▶ Instructions to follow
In the entries that follow, find the line containing "ATOM 58 C C" and the line containing "ATOM 103 C CA", then retype exactly the lines from the first through the second, pictures excluded.

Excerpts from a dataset
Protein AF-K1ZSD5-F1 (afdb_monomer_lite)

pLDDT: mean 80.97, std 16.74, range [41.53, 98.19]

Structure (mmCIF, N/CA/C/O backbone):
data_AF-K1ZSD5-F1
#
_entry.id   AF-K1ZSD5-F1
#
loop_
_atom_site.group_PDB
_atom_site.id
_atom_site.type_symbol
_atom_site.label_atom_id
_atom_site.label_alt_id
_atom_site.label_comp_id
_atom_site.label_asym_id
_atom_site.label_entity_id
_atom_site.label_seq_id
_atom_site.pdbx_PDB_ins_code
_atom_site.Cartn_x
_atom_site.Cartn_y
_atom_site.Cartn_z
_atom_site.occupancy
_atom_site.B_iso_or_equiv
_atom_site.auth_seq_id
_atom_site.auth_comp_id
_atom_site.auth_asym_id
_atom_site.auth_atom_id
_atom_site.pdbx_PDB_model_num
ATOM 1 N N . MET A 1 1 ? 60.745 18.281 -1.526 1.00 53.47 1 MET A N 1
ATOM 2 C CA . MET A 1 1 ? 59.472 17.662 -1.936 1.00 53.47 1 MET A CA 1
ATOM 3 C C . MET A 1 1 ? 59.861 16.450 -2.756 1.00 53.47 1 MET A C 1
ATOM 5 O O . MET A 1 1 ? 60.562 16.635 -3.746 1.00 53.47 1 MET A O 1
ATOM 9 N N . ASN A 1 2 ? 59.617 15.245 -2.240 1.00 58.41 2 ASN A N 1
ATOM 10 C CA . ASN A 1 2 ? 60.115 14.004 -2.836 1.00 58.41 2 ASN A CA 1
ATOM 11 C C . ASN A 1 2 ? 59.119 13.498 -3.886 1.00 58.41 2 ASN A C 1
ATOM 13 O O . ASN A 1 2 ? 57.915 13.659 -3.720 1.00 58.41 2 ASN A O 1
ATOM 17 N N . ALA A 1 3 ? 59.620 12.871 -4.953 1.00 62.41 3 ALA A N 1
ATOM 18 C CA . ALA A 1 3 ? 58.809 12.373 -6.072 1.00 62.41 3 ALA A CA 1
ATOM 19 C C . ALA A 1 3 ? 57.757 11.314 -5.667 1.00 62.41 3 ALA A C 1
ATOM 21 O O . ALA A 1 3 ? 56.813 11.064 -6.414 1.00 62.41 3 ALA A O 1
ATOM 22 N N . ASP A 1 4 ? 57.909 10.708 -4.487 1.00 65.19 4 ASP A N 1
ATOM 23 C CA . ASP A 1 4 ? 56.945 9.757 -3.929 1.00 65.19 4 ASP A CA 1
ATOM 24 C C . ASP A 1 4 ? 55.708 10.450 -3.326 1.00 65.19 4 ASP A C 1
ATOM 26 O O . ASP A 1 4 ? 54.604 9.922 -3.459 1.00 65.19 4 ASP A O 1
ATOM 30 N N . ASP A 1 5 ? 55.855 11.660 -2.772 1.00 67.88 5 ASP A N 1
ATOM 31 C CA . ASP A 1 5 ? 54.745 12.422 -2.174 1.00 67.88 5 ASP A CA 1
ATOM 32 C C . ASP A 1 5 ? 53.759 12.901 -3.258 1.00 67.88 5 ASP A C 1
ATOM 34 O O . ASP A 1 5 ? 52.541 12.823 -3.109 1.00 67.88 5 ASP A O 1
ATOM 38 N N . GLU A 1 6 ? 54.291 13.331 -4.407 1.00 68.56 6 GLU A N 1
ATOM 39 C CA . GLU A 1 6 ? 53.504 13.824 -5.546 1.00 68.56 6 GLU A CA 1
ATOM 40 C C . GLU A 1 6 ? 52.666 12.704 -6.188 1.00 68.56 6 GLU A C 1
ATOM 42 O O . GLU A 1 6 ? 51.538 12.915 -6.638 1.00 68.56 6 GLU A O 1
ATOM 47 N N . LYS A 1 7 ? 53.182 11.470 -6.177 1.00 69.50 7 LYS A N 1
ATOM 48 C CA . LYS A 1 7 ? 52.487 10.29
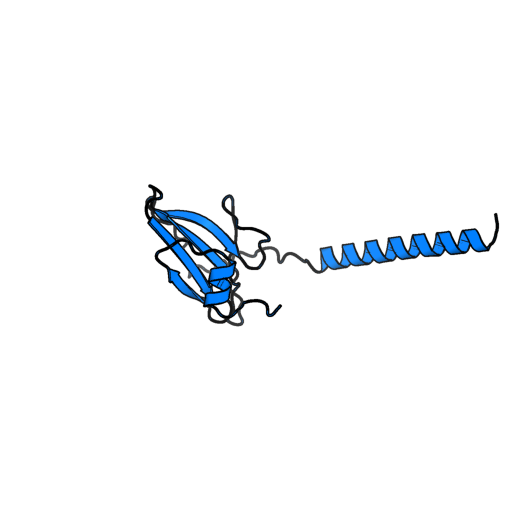4 -6.714 1.00 69.50 7 LYS A CA 1
ATOM 49 C C . LYS A 1 7 ? 51.320 9.852 -5.829 1.00 69.50 7 LYS A C 1
ATOM 51 O O . LYS A 1 7 ? 50.325 9.347 -6.354 1.00 69.50 7 LYS A O 1
ATOM 56 N N . GLU A 1 8 ? 51.434 10.018 -4.514 1.00 69.69 8 GLU A N 1
ATOM 57 C CA . GLU A 1 8 ? 50.362 9.688 -3.572 1.00 69.69 8 GLU A CA 1
ATOM 58 C C . GLU A 1 8 ? 49.228 10.722 -3.627 1.00 69.69 8 GLU A C 1
ATOM 60 O O . GLU A 1 8 ? 48.056 10.339 -3.665 1.00 69.69 8 GLU A O 1
ATOM 65 N N . GLU A 1 9 ? 49.552 12.013 -3.761 1.00 70.94 9 GLU A N 1
ATOM 66 C CA . GLU A 1 9 ? 48.542 13.059 -3.983 1.00 70.94 9 GLU A CA 1
ATOM 67 C C . GLU A 1 9 ? 47.791 12.874 -5.308 1.00 70.94 9 GLU A C 1
ATOM 69 O O . GLU A 1 9 ? 46.567 13.006 -5.359 1.00 70.94 9 GLU A O 1
ATOM 74 N N . LEU A 1 10 ? 48.493 12.498 -6.381 1.00 69.69 10 LEU A N 1
ATOM 75 C CA . LEU A 1 10 ? 47.868 12.214 -7.676 1.00 69.69 10 LEU A CA 1
ATOM 76 C C . LEU A 1 10 ? 46.938 10.995 -7.634 1.00 69.69 10 LEU A C 1
ATOM 78 O O . LEU 
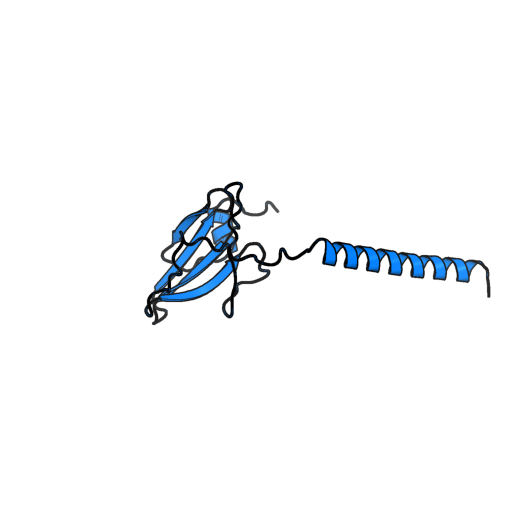A 1 10 ? 45.960 10.950 -8.381 1.00 69.69 10 LEU A O 1
ATOM 82 N N . ARG A 1 11 ? 47.225 10.003 -6.781 1.00 68.44 11 ARG A N 1
ATOM 83 C CA . ARG A 1 11 ? 46.339 8.848 -6.575 1.00 68.44 11 ARG A CA 1
ATOM 84 C C . ARG A 1 11 ? 45.081 9.240 -5.817 1.00 68.44 11 ARG A C 1
ATOM 86 O O . ARG A 1 11 ? 44.000 8.996 -6.340 1.00 68.44 11 ARG A O 1
ATOM 93 N N . LYS A 1 12 ? 45.216 9.933 -4.683 1.00 70.69 12 LYS A N 1
ATOM 94 C CA . LYS A 1 12 ? 44.065 10.402 -3.892 1.00 70.69 12 LYS A CA 1
ATOM 95 C C . LYS A 1 12 ? 43.147 11.308 -4.705 1.00 70.69 12 LYS A C 1
ATOM 97 O O . LYS A 1 12 ? 41.946 11.084 -4.752 1.00 70.69 12 LYS A O 1
ATOM 102 N N . LYS A 1 13 ? 43.717 12.248 -5.462 1.00 69.44 13 LYS A N 1
ATOM 103 C CA . LYS A 1 13 ? 42.947 13.146 -6.333 1.00 69.44 13 LYS A CA 1
ATOM 104 C C . LYS A 1 13 ? 42.213 12.411 -7.461 1.00 69.44 13 LYS A C 1
ATOM 106 O O . LYS A 1 13 ? 41.142 12.840 -7.883 1.00 69.44 13 LYS A O 1
ATOM 111 N N . ASN A 1 14 ? 42.790 11.329 -7.988 1.00 68.06 14 ASN A N 1
ATOM 112 C CA . ASN A 1 14 ? 42.126 10.510 -9.001 1.00 68.06 14 ASN A CA 1
ATOM 113 C C . ASN A 1 14 ? 41.036 9.622 -8.399 1.00 68.06 14 ASN A C 1
ATOM 115 O O . ASN A 1 14 ? 39.999 9.472 -9.033 1.00 68.06 14 ASN A O 1
ATOM 119 N N . GLU A 1 15 ? 41.246 9.075 -7.203 1.00 66.12 15 GLU A N 1
ATOM 120 C CA . GLU A 1 15 ? 40.240 8.302 -6.466 1.00 66.12 15 GLU A CA 1
ATOM 121 C C . GLU A 1 15 ? 39.038 9.178 -6.090 1.00 66.12 15 GLU A C 1
ATOM 123 O O . GLU A 1 15 ? 37.909 8.809 -6.389 1.00 66.12 15 GLU A O 1
ATOM 128 N N . GLU A 1 16 ? 39.260 10.387 -5.569 1.00 66.19 16 GLU A N 1
ATOM 129 C CA . GLU A 1 16 ? 38.190 11.359 -5.285 1.00 66.19 16 GLU A CA 1
ATOM 130 C C . GLU A 1 16 ? 37.412 11.756 -6.549 1.00 66.19 16 GLU A C 1
ATOM 132 O O . GLU A 1 16 ? 36.188 11.888 -6.521 1.00 66.19 16 GLU A O 1
ATOM 137 N N . ARG A 1 17 ? 38.108 11.913 -7.685 1.00 67.19 17 ARG A N 1
ATOM 138 C CA . ARG A 1 17 ? 37.470 12.206 -8.975 1.00 67.19 17 ARG A CA 1
ATOM 139 C C . ARG A 1 17 ? 36.635 11.028 -9.483 1.00 67.19 17 ARG A C 1
ATOM 141 O O . ARG A 1 17 ? 35.555 11.259 -10.009 1.00 67.19 17 ARG A O 1
ATOM 148 N N . LEU A 1 18 ? 37.121 9.796 -9.325 1.00 59.72 18 LEU A N 1
ATOM 149 C CA . LEU A 1 18 ? 36.415 8.576 -9.730 1.00 59.72 18 LEU A CA 1
ATOM 150 C C . LEU A 1 18 ? 35.154 8.352 -8.887 1.00 59.72 18 LEU A C 1
ATOM 152 O O . LEU A 1 18 ? 34.103 8.069 -9.450 1.00 59.72 18 LEU A O 1
ATOM 156 N N . VAL A 1 19 ? 35.236 8.563 -7.569 1.00 64.88 19 VAL A N 1
ATOM 157 C CA . VAL A 1 19 ? 34.080 8.474 -6.661 1.00 64.88 19 VAL A CA 1
ATOM 158 C C . VAL A 1 19 ? 33.037 9.541 -7.002 1.00 64.88 19 VAL A C 1
ATOM 160 O O . VAL A 1 19 ? 31.860 9.224 -7.138 1.00 64.88 19 VAL A O 1
ATOM 163 N N . GLY A 1 20 ? 33.460 10.787 -7.243 1.00 63.72 20 GLY A N 1
ATOM 164 C CA . GLY A 1 20 ? 32.541 11.850 -7.661 1.00 63.72 20 GLY A CA 1
ATOM 165 C C . GLY A 1 20 ? 31.900 11.604 -9.034 1.00 63.72 20 GLY A C 1
ATOM 166 O O . GLY A 1 20 ? 30.753 11.988 -9.255 1.00 63.72 20 GLY A O 1
ATOM 167 N N . GLU A 1 21 ? 32.612 10.951 -9.958 1.00 61.81 21 GLU A N 1
ATOM 168 C CA . GLU A 1 21 ? 32.083 10.539 -11.265 1.00 61.81 21 GLU A CA 1
ATOM 169 C C . GLU A 1 21 ? 31.080 9.382 -11.138 1.00 61.81 21 GLU A C 1
ATOM 171 O O . GLU A 1 21 ? 30.053 9.408 -11.818 1.00 61.81 21 GLU A O 1
ATOM 176 N N . GLU A 1 22 ? 31.319 8.414 -10.247 1.00 56.53 22 GLU A N 1
ATOM 177 C CA . GLU A 1 22 ? 30.371 7.337 -9.941 1.00 56.53 22 GLU A CA 1
ATOM 178 C C . GLU A 1 22 ? 29.103 7.874 -9.272 1.00 56.53 22 GLU A C 1
ATOM 180 O O . GLU A 1 22 ? 28.012 7.589 -9.762 1.00 56.53 22 GLU A O 1
ATOM 185 N N . GLU A 1 23 ? 29.213 8.725 -8.248 1.00 56.72 23 GLU A N 1
ATOM 186 C CA . GLU A 1 23 ? 28.059 9.362 -7.596 1.00 56.72 23 GLU A CA 1
ATOM 187 C C . GLU A 1 23 ? 27.241 10.212 -8.578 1.00 56.72 23 GLU A C 1
ATOM 189 O O . GLU A 1 23 ? 26.012 10.139 -8.594 1.00 56.72 23 GLU A O 1
ATOM 194 N N . GLN A 1 24 ? 27.902 10.968 -9.463 1.00 58.03 24 GLN A N 1
ATOM 195 C CA . GLN A 1 24 ? 27.221 11.720 -10.522 1.00 58.03 24 GLN A CA 1
ATOM 196 C C . GLN A 1 24 ? 26.599 10.808 -11.581 1.00 58.03 24 GLN A C 1
ATOM 198 O O . GLN A 1 24 ? 25.552 11.145 -12.135 1.00 58.03 24 GLN A O 1
ATOM 203 N N . SER A 1 25 ? 27.218 9.666 -11.884 1.00 58.22 25 SER A N 1
ATOM 204 C CA . SER A 1 25 ? 26.668 8.691 -12.827 1.00 58.22 25 SER A CA 1
ATOM 205 C C . SER A 1 25 ? 25.459 7.959 -12.251 1.00 58.22 25 SER A C 1
ATOM 207 O O . SER A 1 25 ? 24.482 7.775 -12.970 1.00 58.22 25 SER A O 1
ATOM 209 N N . LEU A 1 26 ? 25.472 7.640 -10.953 1.00 56.41 26 LEU A N 1
ATOM 210 C CA . LEU A 1 26 ? 24.348 7.062 -10.226 1.00 56.41 26 LEU A CA 1
ATOM 211 C C . LEU A 1 26 ? 23.217 8.083 -10.116 1.00 56.41 26 LEU A C 1
ATOM 213 O O . LEU A 1 26 ? 22.106 7.775 -10.518 1.00 56.41 26 LEU A O 1
ATOM 217 N N . ALA A 1 27 ? 23.496 9.330 -9.728 1.00 52.97 27 ALA A N 1
ATOM 218 C CA . ALA A 1 27 ? 22.495 10.400 -9.688 1.00 52.97 27 ALA A CA 1
ATOM 219 C C . ALA A 1 27 ? 21.871 10.711 -11.065 1.00 52.97 27 ALA A C 1
ATOM 221 O O . ALA A 1 27 ? 20.752 11.205 -11.142 1.00 52.97 27 ALA A O 1
ATOM 222 N N . LYS A 1 28 ? 22.585 10.425 -12.161 1.00 51.22 28 LYS A N 1
ATOM 223 C CA . LYS A 1 28 ? 22.108 10.624 -13.539 1.00 51.22 28 LYS A CA 1
ATOM 224 C C . LYS A 1 28 ? 21.435 9.381 -14.136 1.00 51.22 28 LYS A C 1
ATOM 226 O O . LYS A 1 28 ? 20.620 9.520 -15.044 1.00 51.22 28 LYS A O 1
ATOM 231 N N . ALA A 1 29 ? 21.785 8.186 -13.655 1.00 50.06 29 ALA A N 1
ATOM 232 C CA . ALA A 1 29 ? 21.131 6.915 -13.979 1.00 50.06 29 ALA A CA 1
ATOM 233 C C . ALA A 1 29 ? 19.847 6.711 -13.163 1.00 50.06 29 ALA A C 1
ATOM 235 O O . ALA A 1 29 ? 18.890 6.139 -13.678 1.00 50.06 29 ALA A O 1
ATOM 236 N N . VAL A 1 30 ? 19.770 7.315 -11.972 1.00 47.66 30 VAL A N 1
ATOM 237 C CA . VAL A 1 30 ? 18.529 7.742 -11.308 1.00 47.66 30 VAL A CA 1
ATOM 238 C C . VAL A 1 30 ? 17.984 8.960 -12.065 1.00 47.66 30 VAL A C 1
ATOM 240 O O . VAL A 1 30 ? 17.696 10.019 -11.517 1.00 47.66 30 VAL A O 1
ATOM 243 N N . GLY A 1 31 ? 17.886 8.830 -13.389 1.00 46.69 31 GLY A N 1
ATOM 244 C CA . GLY A 1 31 ? 17.003 9.649 -14.187 1.00 46.69 31 GLY A CA 1
ATOM 245 C C . GLY A 1 31 ? 15.610 9.306 -13.708 1.00 46.69 31 GLY A C 1
ATOM 246 O O . GLY A 1 31 ? 15.004 8.362 -14.206 1.00 46.69 31 GLY A O 1
ATOM 247 N N . VAL A 1 32 ? 15.171 10.033 -12.682 1.00 50.47 32 VAL A N 1
ATOM 248 C CA . VAL A 1 32 ? 13.784 10.160 -12.268 1.00 50.47 32 VAL A CA 1
ATOM 249 C C . VAL A 1 32 ? 13.023 10.358 -13.565 1.00 50.47 32 VAL A C 1
ATOM 251 O O . VAL A 1 32 ? 13.172 11.396 -14.213 1.00 50.47 32 VAL A O 1
ATOM 254 N N . GLY A 1 33 ? 12.332 9.312 -14.020 1.00 47.78 33 GLY A N 1
ATOM 255 C CA . GLY A 1 33 ? 11.394 9.459 -15.113 1.00 47.78 33 GLY A CA 1
ATOM 256 C C . GLY A 1 33 ? 10.466 10.571 -14.671 1.00 47.78 33 GLY A C 1
ATOM 257 O O . GLY A 1 33 ? 9.782 10.426 -13.661 1.00 47.78 33 GLY A O 1
ATOM 258 N N . GLU A 1 34 ? 10.553 11.722 -15.331 1.00 50.41 34 GLU A N 1
ATOM 259 C CA . GLU A 1 34 ? 9.671 12.835 -15.029 1.00 50.41 34 GLU A CA 1
ATOM 260 C C . GLU A 1 34 ? 8.265 12.293 -15.258 1.00 50.41 34 GLU A C 1
ATOM 262 O O . GLU A 1 34 ? 7.965 11.805 -16.353 1.00 50.41 34 GLU A O 1
ATOM 267 N N . PHE A 1 35 ? 7.465 12.249 -14.192 1.00 59.47 35 PHE A N 1
ATOM 268 C CA . PHE A 1 35 ? 6.121 11.705 -14.251 1.00 59.47 35 PHE A CA 1
ATOM 269 C C . PHE A 1 35 ? 5.373 12.403 -15.384 1.00 59.47 35 PHE A C 1
ATOM 271 O O . PHE A 1 35 ? 5.118 13.606 -15.332 1.00 59.47 35 PHE A O 1
ATOM 278 N N . SER A 1 36 ? 5.052 11.650 -16.431 1.00 56.00 36 SER A N 1
ATOM 279 C CA . SER A 1 36 ? 4.093 12.081 -17.429 1.00 56.00 36 SER A CA 1
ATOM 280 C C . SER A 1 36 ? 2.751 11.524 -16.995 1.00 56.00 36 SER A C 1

▶ Response for this exercise
ATOM 58 C C . GLU A 1 8 ? 49.228 10.722 -3.627 1.00 69.69 8 GLU A C 1
ATOM 60 O O . GLU A 1 8 ? 48.056 10.339 -3.665 1.00 69.69 8 GLU A O 1
ATOM 65 N N . GLU A 1 9 ? 49.552 12.013 -3.761 1.00 70.94 9 GLU A N 1
ATOM 66 C CA . GLU A 1 9 ? 48.542 13.059 -3.983 1.00 70.94 9 GLU A CA 1
ATOM 67 C C . GLU A 1 9 ? 47.791 12.874 -5.308 1.00 70.94 9 GLU A C 1
ATOM 69 O O . GLU A 1 9 ? 46.567 13.006 -5.359 1.00 70.94 9 GLU A O 1
ATOM 74 N N . LEU A 1 10 ? 48.493 12.498 -6.381 1.00 69.69 10 LEU A N 1
ATOM 75 C CA . LEU A 1 10 ? 47.868 12.214 -7.676 1.00 69.69 10 LEU A CA 1
ATOM 76 C C . LEU A 1 10 ? 46.938 10.995 -7.634 1.00 69.69 10 LEU A C 1
ATOM 78 O O . LEU 
A 1 10 ? 45.960 10.950 -8.381 1.00 69.69 10 LEU A O 1
ATOM 82 N N . ARG A 1 11 ? 47.225 10.003 -6.781 1.00 68.44 11 ARG A N 1
ATOM 83 C CA . ARG A 1 11 ? 46.339 8.848 -6.575 1.00 68.44 11 ARG A CA 1
ATOM 84 C C . ARG A 1 11 ? 45.081 9.240 -5.817 1.00 68.44 11 ARG A C 1
ATOM 86 O O . ARG A 1 11 ? 44.000 8.996 -6.340 1.00 68.44 11 ARG A O 1
ATOM 93 N N . LYS A 1 12 ? 45.216 9.933 -4.683 1.00 70.69 12 LYS A N 1
ATOM 94 C CA . LYS A 1 12 ? 44.065 10.402 -3.892 1.00 70.69 12 LYS A CA 1
ATOM 95 C C . LYS A 1 12 ? 43.147 11.308 -4.705 1.00 70.69 12 LYS A C 1
ATOM 97 O O . LYS A 1 12 ? 41.946 11.084 -4.752 1.00 70.69 12 LYS A O 1
ATOM 102 N N . LYS A 1 13 ? 43.717 12.248 -5.462 1.00 69.44 13 LYS A N 1
ATOM 103 C CA . LYS A 1 13 ? 42.947 13.146 -6.333 1.00 69.44 13 LYS A CA 1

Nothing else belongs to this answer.